Video: Monday, 13 October 2014
During the recent financial crisis some banks collapsed but others did not. Why do some banks fail during a crisis, while others get off without a scratch? New research by PhD candidate Philip Fliers of Rotterdam School of Management, Erasmus University (RSM), uses Dutch economic history to find out. Fliers suggests that factors like age, size, debt ratios, branch penetration and internationalisation were all crucial for determining whether or not banks survived the Dutch banking crisis of the 1920s, the country’s last big banking crisis before that of 2008. Fliers argues that this historical crisis holds potentially very important lessons for policymakers today.

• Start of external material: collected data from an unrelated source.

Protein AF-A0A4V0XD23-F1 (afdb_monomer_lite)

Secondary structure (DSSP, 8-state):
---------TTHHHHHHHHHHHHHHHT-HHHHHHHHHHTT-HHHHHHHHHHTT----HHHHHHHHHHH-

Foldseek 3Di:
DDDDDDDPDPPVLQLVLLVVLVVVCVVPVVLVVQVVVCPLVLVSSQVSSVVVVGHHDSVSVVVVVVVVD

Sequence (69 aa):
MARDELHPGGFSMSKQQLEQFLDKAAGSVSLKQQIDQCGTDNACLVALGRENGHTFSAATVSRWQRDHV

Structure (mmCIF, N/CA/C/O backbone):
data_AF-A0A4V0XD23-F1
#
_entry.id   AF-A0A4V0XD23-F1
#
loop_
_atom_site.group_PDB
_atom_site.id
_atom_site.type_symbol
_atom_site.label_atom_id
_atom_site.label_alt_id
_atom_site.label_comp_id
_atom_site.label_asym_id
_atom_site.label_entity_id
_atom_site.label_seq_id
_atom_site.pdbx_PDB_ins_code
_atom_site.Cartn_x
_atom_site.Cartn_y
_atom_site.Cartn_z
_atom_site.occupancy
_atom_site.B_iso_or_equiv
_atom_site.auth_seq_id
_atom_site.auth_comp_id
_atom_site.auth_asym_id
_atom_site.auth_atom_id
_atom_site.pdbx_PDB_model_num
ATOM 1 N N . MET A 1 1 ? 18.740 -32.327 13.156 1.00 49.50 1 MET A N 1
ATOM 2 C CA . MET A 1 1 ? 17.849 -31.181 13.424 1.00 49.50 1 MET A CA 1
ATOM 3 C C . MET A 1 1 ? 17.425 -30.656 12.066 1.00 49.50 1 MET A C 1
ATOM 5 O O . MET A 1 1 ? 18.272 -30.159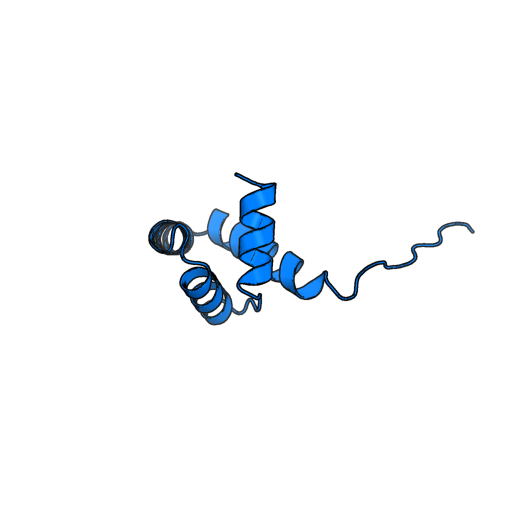 11.342 1.00 49.50 1 MET A O 1
ATOM 9 N N . ALA A 1 2 ? 16.199 -30.973 11.655 1.00 50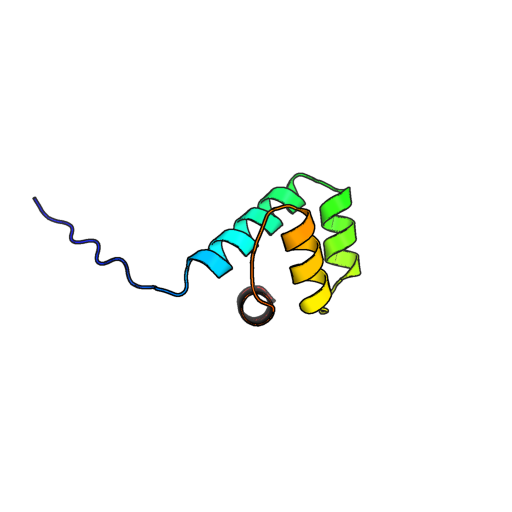.09 2 ALA A N 1
ATOM 10 C CA . ALA A 1 2 ? 15.678 -30.697 10.317 1.00 50.09 2 ALA A CA 1
ATOM 11 C C . ALA A 1 2 ? 14.923 -29.357 10.280 1.00 50.09 2 ALA A C 1
ATOM 13 O O . ALA A 1 2 ? 14.415 -28.938 11.322 1.00 50.09 2 ALA A O 1
ATOM 14 N N . ARG A 1 3 ? 14.792 -28.812 9.055 1.00 48.62 3 ARG A N 1
ATOM 15 C CA . ARG A 1 3 ? 14.280 -27.496 8.599 1.00 48.62 3 ARG A CA 1
ATOM 16 C C . ARG A 1 3 ? 15.428 -26.490 8.469 1.00 48.62 3 ARG A C 1
ATOM 18 O O . ARG A 1 3 ? 15.823 -25.878 9.448 1.00 48.62 3 ARG A O 1
ATOM 25 N N . ASP A 1 4 ? 16.142 -26.396 7.348 1.00 48.31 4 ASP A N 1
ATOM 26 C CA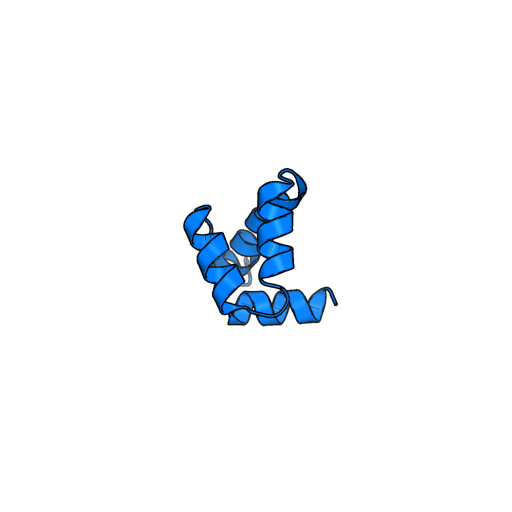 . ASP A 1 4 ? 15.653 -26.153 5.978 1.00 48.31 4 ASP A CA 1
ATOM 27 C C . ASP A 1 4 ? 14.435 -25.224 5.956 1.00 48.31 4 ASP A C 1
ATOM 29 O O . ASP A 1 4 ? 13.293 -25.673 5.931 1.00 48.31 4 ASP A O 1
ATOM 33 N N . GLU A 1 5 ? 14.706 -23.923 6.036 1.00 52.88 5 GLU A N 1
ATOM 34 C CA . GLU A 1 5 ? 13.880 -22.916 5.376 1.00 52.88 5 GLU A CA 1
ATOM 35 C C . GLU A 1 5 ? 14.809 -22.059 4.514 1.00 52.88 5 GLU A C 1
ATOM 37 O O . GLU A 1 5 ? 15.270 -20.973 4.883 1.00 52.88 5 GLU A O 1
ATOM 42 N N . LEU A 1 6 ? 15.119 -22.617 3.339 1.00 46.47 6 LEU A N 1
ATOM 43 C CA . LEU A 1 6 ? 15.245 -21.853 2.103 1.00 46.47 6 LEU A CA 1
ATOM 44 C C . LEU A 1 6 ? 14.306 -20.635 2.188 1.00 46.47 6 LEU A C 1
ATOM 46 O O . LEU A 1 6 ? 13.096 -20.819 2.248 1.00 46.47 6 LEU A O 1
ATOM 50 N N . HIS A 1 7 ? 14.826 -19.408 2.202 1.00 46.16 7 HIS A N 1
ATOM 51 C CA . HIS A 1 7 ? 14.005 -18.224 1.948 1.00 46.16 7 HIS A CA 1
ATOM 52 C C . HIS A 1 7 ? 13.865 -18.089 0.428 1.00 46.16 7 HIS A C 1
ATOM 54 O O . HIS A 1 7 ? 14.842 -17.706 -0.225 1.00 46.16 7 HIS A O 1
ATOM 60 N N . PRO A 1 8 ? 12.702 -18.368 -0.187 1.00 54.56 8 PRO A N 1
ATOM 61 C CA . PRO A 1 8 ? 12.495 -18.016 -1.572 1.00 54.56 8 PRO A CA 1
ATOM 62 C C . PRO A 1 8 ? 11.926 -16.596 -1.589 1.00 54.56 8 PRO A C 1
ATOM 64 O O . PRO A 1 8 ? 10.816 -16.354 -1.125 1.00 54.56 8 PRO A O 1
ATOM 67 N N . GLY A 1 9 ? 12.659 -15.635 -2.143 1.00 44.84 9 GLY A N 1
ATOM 68 C CA . GLY A 1 9 ? 12.006 -14.422 -2.633 1.00 44.84 9 GLY A CA 1
ATOM 69 C C . GLY A 1 9 ? 12.714 -13.118 -2.324 1.00 44.84 9 GLY A C 1
ATOM 70 O O . GLY A 1 9 ? 12.340 -12.386 -1.413 1.00 44.84 9 GLY A O 1
ATOM 71 N N . GLY A 1 10 ? 13.582 -12.710 -3.247 1.00 49.19 10 GLY A N 1
ATOM 72 C CA . GLY A 1 10 ? 13.939 -11.304 -3.463 1.00 49.19 10 GLY A CA 1
ATOM 73 C C . GLY A 1 10 ? 12.772 -10.414 -3.940 1.00 49.19 10 GLY A C 1
ATOM 74 O O . GLY A 1 10 ? 13.013 -9.397 -4.576 1.00 49.19 10 GLY A O 1
ATOM 75 N N . PHE A 1 11 ? 11.515 -10.776 -3.649 1.00 51.84 11 PHE A N 1
ATOM 76 C CA . PHE A 1 11 ? 10.291 -10.040 -4.001 1.00 51.84 11 PHE A CA 1
ATOM 77 C C . PHE A 1 11 ? 9.434 -9.657 -2.773 1.00 51.84 11 PHE A C 1
ATOM 79 O O . PHE A 1 11 ? 8.449 -8.933 -2.916 1.00 51.84 11 PHE A O 1
ATOM 86 N N . SER A 1 12 ? 9.799 -10.101 -1.562 1.00 56.09 12 SER A N 1
ATOM 87 C CA . SER A 1 12 ? 8.905 -10.055 -0.392 1.00 56.09 12 SER A CA 1
ATOM 88 C C . SER A 1 12 ? 8.877 -8.722 0.358 1.00 56.09 12 SER A C 1
ATOM 90 O O . SER A 1 12 ? 7.833 -8.375 0.903 1.00 56.09 12 SER A O 1
ATOM 92 N N . MET A 1 13 ? 9.949 -7.915 0.328 1.00 61.25 13 MET A N 1
ATOM 93 C CA . MET A 1 13 ? 9.963 -6.631 1.055 1.00 61.25 13 MET A CA 1
ATOM 94 C C . MET A 1 13 ? 8.848 -5.693 0.586 1.00 61.25 13 MET A C 1
ATOM 96 O O . MET A 1 13 ? 8.156 -5.095 1.400 1.00 61.25 13 MET A O 1
ATOM 100 N N . SER A 1 14 ? 8.620 -5.599 -0.726 1.00 75.75 14 SER A N 1
ATOM 101 C CA . SER A 1 14 ? 7.618 -4.679 -1.273 1.00 75.75 14 SER A CA 1
ATOM 102 C C . SER A 1 14 ? 6.185 -5.110 -0.936 1.00 75.75 14 SER A C 1
ATOM 104 O O . SER A 1 14 ? 5.356 -4.263 -0.618 1.00 75.75 14 SER A O 1
ATOM 106 N N . LYS A 1 15 ? 5.885 -6.417 -0.969 1.00 83.00 15 LYS A N 1
ATOM 107 C CA . LYS A 1 15 ? 4.552 -6.947 -0.629 1.00 83.00 15 LYS A CA 1
ATOM 108 C C . LYS A 1 15 ? 4.266 -6.836 0.866 1.00 83.00 15 LYS A C 1
ATOM 110 O O . LYS A 1 15 ? 3.208 -6.353 1.244 1.00 83.00 15 LYS A O 1
ATOM 115 N N . GLN A 1 16 ? 5.229 -7.202 1.702 1.00 84.94 16 GLN A N 1
ATOM 116 C CA . GLN A 1 16 ? 5.078 -7.135 3.151 1.00 84.94 16 GLN A CA 1
ATOM 117 C C . GLN A 1 16 ? 4.883 -5.688 3.639 1.00 84.94 16 GLN A C 1
ATOM 119 O O . GLN A 1 16 ? 4.095 -5.441 4.545 1.00 84.94 16 GLN A O 1
ATOM 124 N N . GLN A 1 17 ? 5.545 -4.714 3.004 1.00 87.50 17 GLN A N 1
ATOM 125 C CA . GLN A 1 17 ? 5.328 -3.288 3.276 1.00 87.50 17 GLN A CA 1
ATOM 126 C C . GLN A 1 17 ? 3.913 -2.823 2.902 1.00 87.50 17 GLN A C 1
ATOM 128 O O . GLN A 1 17 ? 3.329 -2.029 3.635 1.00 87.50 17 GLN A O 1
ATOM 133 N N . LEU A 1 18 ? 3.357 -3.324 1.793 1.00 88.06 18 LEU A N 1
ATOM 134 C CA . LEU A 1 18 ? 1.974 -3.051 1.394 1.00 88.06 18 LEU A CA 1
ATOM 135 C C . LEU A 1 18 ? 0.971 -3.657 2.385 1.00 88.06 18 LEU A C 1
ATOM 137 O O . LEU A 1 18 ? 0.049 -2.974 2.812 1.00 88.06 18 LEU A O 1
ATOM 141 N N . GLU A 1 19 ? 1.162 -4.911 2.789 1.00 87.50 19 GLU A N 1
ATOM 142 C CA . GLU A 1 19 ? 0.278 -5.576 3.754 1.00 87.50 19 GLU A CA 1
ATOM 143 C C . GLU A 1 19 ? 0.304 -4.875 5.118 1.00 87.50 19 GLU A C 1
ATOM 145 O O . GLU A 1 19 ? -0.751 -4.601 5.680 1.00 87.50 19 GLU A O 1
ATOM 150 N N . GLN A 1 20 ? 1.485 -4.487 5.610 1.00 89.19 20 GLN A N 1
ATOM 151 C CA . GLN A 1 20 ? 1.612 -3.697 6.841 1.00 89.19 20 GLN A CA 1
ATOM 152 C C . GLN A 1 20 ? 0.936 -2.326 6.732 1.00 89.19 20 GLN A C 1
ATOM 154 O O . GLN A 1 20 ? 0.320 -1.864 7.690 1.00 89.19 20 GLN A O 1
ATOM 159 N N . PHE A 1 21 ? 1.038 -1.673 5.573 1.00 89.69 21 PHE A N 1
ATOM 160 C CA . PHE A 1 21 ? 0.351 -0.410 5.317 1.00 89.69 21 PHE A CA 1
ATOM 161 C C . PHE A 1 21 ? -1.174 -0.573 5.370 1.00 89.69 21 PHE A C 1
ATOM 163 O O . PHE A 1 21 ? -1.860 0.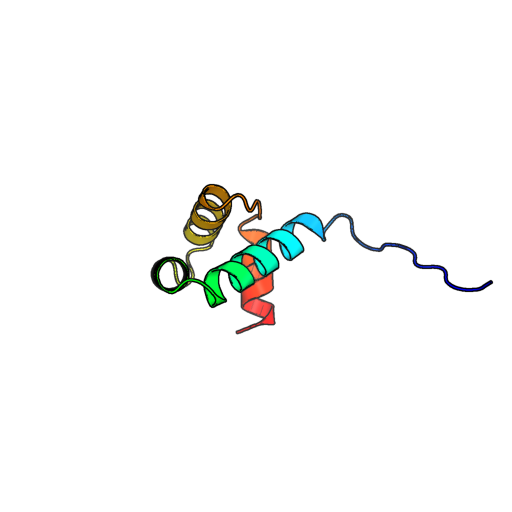233 5.998 1.00 89.69 21 PHE A O 1
ATOM 170 N N . LEU A 1 22 ? -1.703 -1.632 4.755 1.00 87.81 22 LEU A N 1
ATOM 171 C CA . LEU A 1 22 ? -3.133 -1.935 4.747 1.00 87.81 22 LEU A CA 1
ATOM 172 C C . LEU A 1 22 ? -3.648 -2.348 6.133 1.00 87.81 22 LEU A C 1
ATOM 174 O O . LEU A 1 22 ? -4.728 -1.918 6.531 1.00 87.81 22 LEU A O 1
ATOM 178 N N . ASP A 1 23 ? -2.865 -3.112 6.892 1.00 89.75 23 ASP A N 1
ATOM 179 C CA . ASP A 1 23 ? -3.173 -3.480 8.278 1.00 89.75 23 ASP A CA 1
ATOM 180 C C . ASP A 1 23 ? -3.212 -2.239 9.188 1.00 89.75 23 ASP A C 1
ATOM 182 O O . ASP A 1 23 ? -4.176 -2.005 9.921 1.00 89.75 23 ASP A O 1
ATOM 186 N N . LYS A 1 24 ? -2.234 -1.337 9.036 1.00 87.56 24 LYS A N 1
ATOM 187 C CA . LYS A 1 24 ? -2.235 -0.027 9.706 1.00 87.56 24 LYS A CA 1
ATOM 188 C C . LYS A 1 24 ? -3.454 0.813 9.316 1.00 87.56 24 LYS A C 1
ATOM 190 O O . LYS A 1 24 ? -4.030 1.500 10.165 1.00 87.56 24 LYS A O 1
ATOM 195 N N . ALA A 1 25 ? -3.865 0.755 8.050 1.00 88.25 25 ALA A N 1
ATOM 196 C CA . ALA A 1 25 ? -5.061 1.433 7.572 1.00 88.25 25 ALA A CA 1
ATOM 197 C C . ALA A 1 25 ? -6.353 0.830 8.139 1.00 88.25 25 ALA A C 1
ATOM 199 O O . ALA A 1 25 ? -7.299 1.572 8.395 1.00 88.25 25 ALA A O 1
ATOM 200 N N . ALA A 1 26 ? -6.395 -0.478 8.410 1.00 85.25 26 ALA A N 1
ATOM 201 C CA . ALA A 1 26 ? -7.535 -1.118 9.063 1.00 85.25 26 ALA A CA 1
ATOM 202 C C . ALA A 1 26 ? -7.775 -0.561 10.478 1.00 85.25 26 ALA A C 1
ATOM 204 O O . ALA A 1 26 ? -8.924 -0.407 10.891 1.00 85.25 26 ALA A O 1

Fliers and his colleagues found that banks emerged as the largest providers of credit right after the First World War. But prices had to fall across the Dutch economy as the government intended to return to the gold standard at pre-war exchange rates. This caused banks’ assets to be significantly reduced in value and banks found it increasingly difficult to fund their operations.
Fliers studied the circumstances of 142 banks in the 1920s, 33 of which got into trouble because of the banking crisis. But why exactly those 33? Other banks, he found, were able to navigate the crisis unscathed by limiting their debt ratio, their spread of branches and their international connections. Moreover, where better screening and monitoring was possible, granting credit to smaller non-financial enterprises would also reduce the risk of taking a hit.
These factors are only part of a larger story, cautions Fliers. The institutional environment was completely different during the 1920s. The politics of laissez faire prompted banks to resolve their issues independently; banks had little hope of a government bailout. It is especially this difference which makes the 1920s an interesting period for financial economists to study. The recent crisis raised questions about government regulation of the banking sector and support for failing banks. Fliers’ results reveal that in the 1920s, banks in financial trouble could expect little official government support, but still found ways to resolve their difficulties themselves, without incurring costs to the taxpayer. What does this say about the role of government intervention today?
By Philip Fliers
It is often said that people who fail to learn the lessons of history are fated to repeat it, both at the micro and the macro level. Many will argue that the assertion is as true of the banking industry as any other field of human activity.
I personally would argue that the disastrous financial events which began to unfold in July 2007 when the asset-backed commercial paper in the USA began to dry up, and gained momentum with the collapse of Lehman Brothers in September the following year, could have been avoided by learning from our financial past. At the very least, the scale of the impact of what has come to be known as the Global Financial Crisis could have been much reduced.
I make my case based on the research conducted for the paper "Predicting the past: Understanding the causes of bank distress in the Netherlands in the 1920s", which I co-wrote with Chris Colvin of Queen’s Management School, Queen’s University Belfast, and Abe de Jong, Professor of Corporate Finance and Corporate Governance, at Rotterdam School of Management, Erasmus University.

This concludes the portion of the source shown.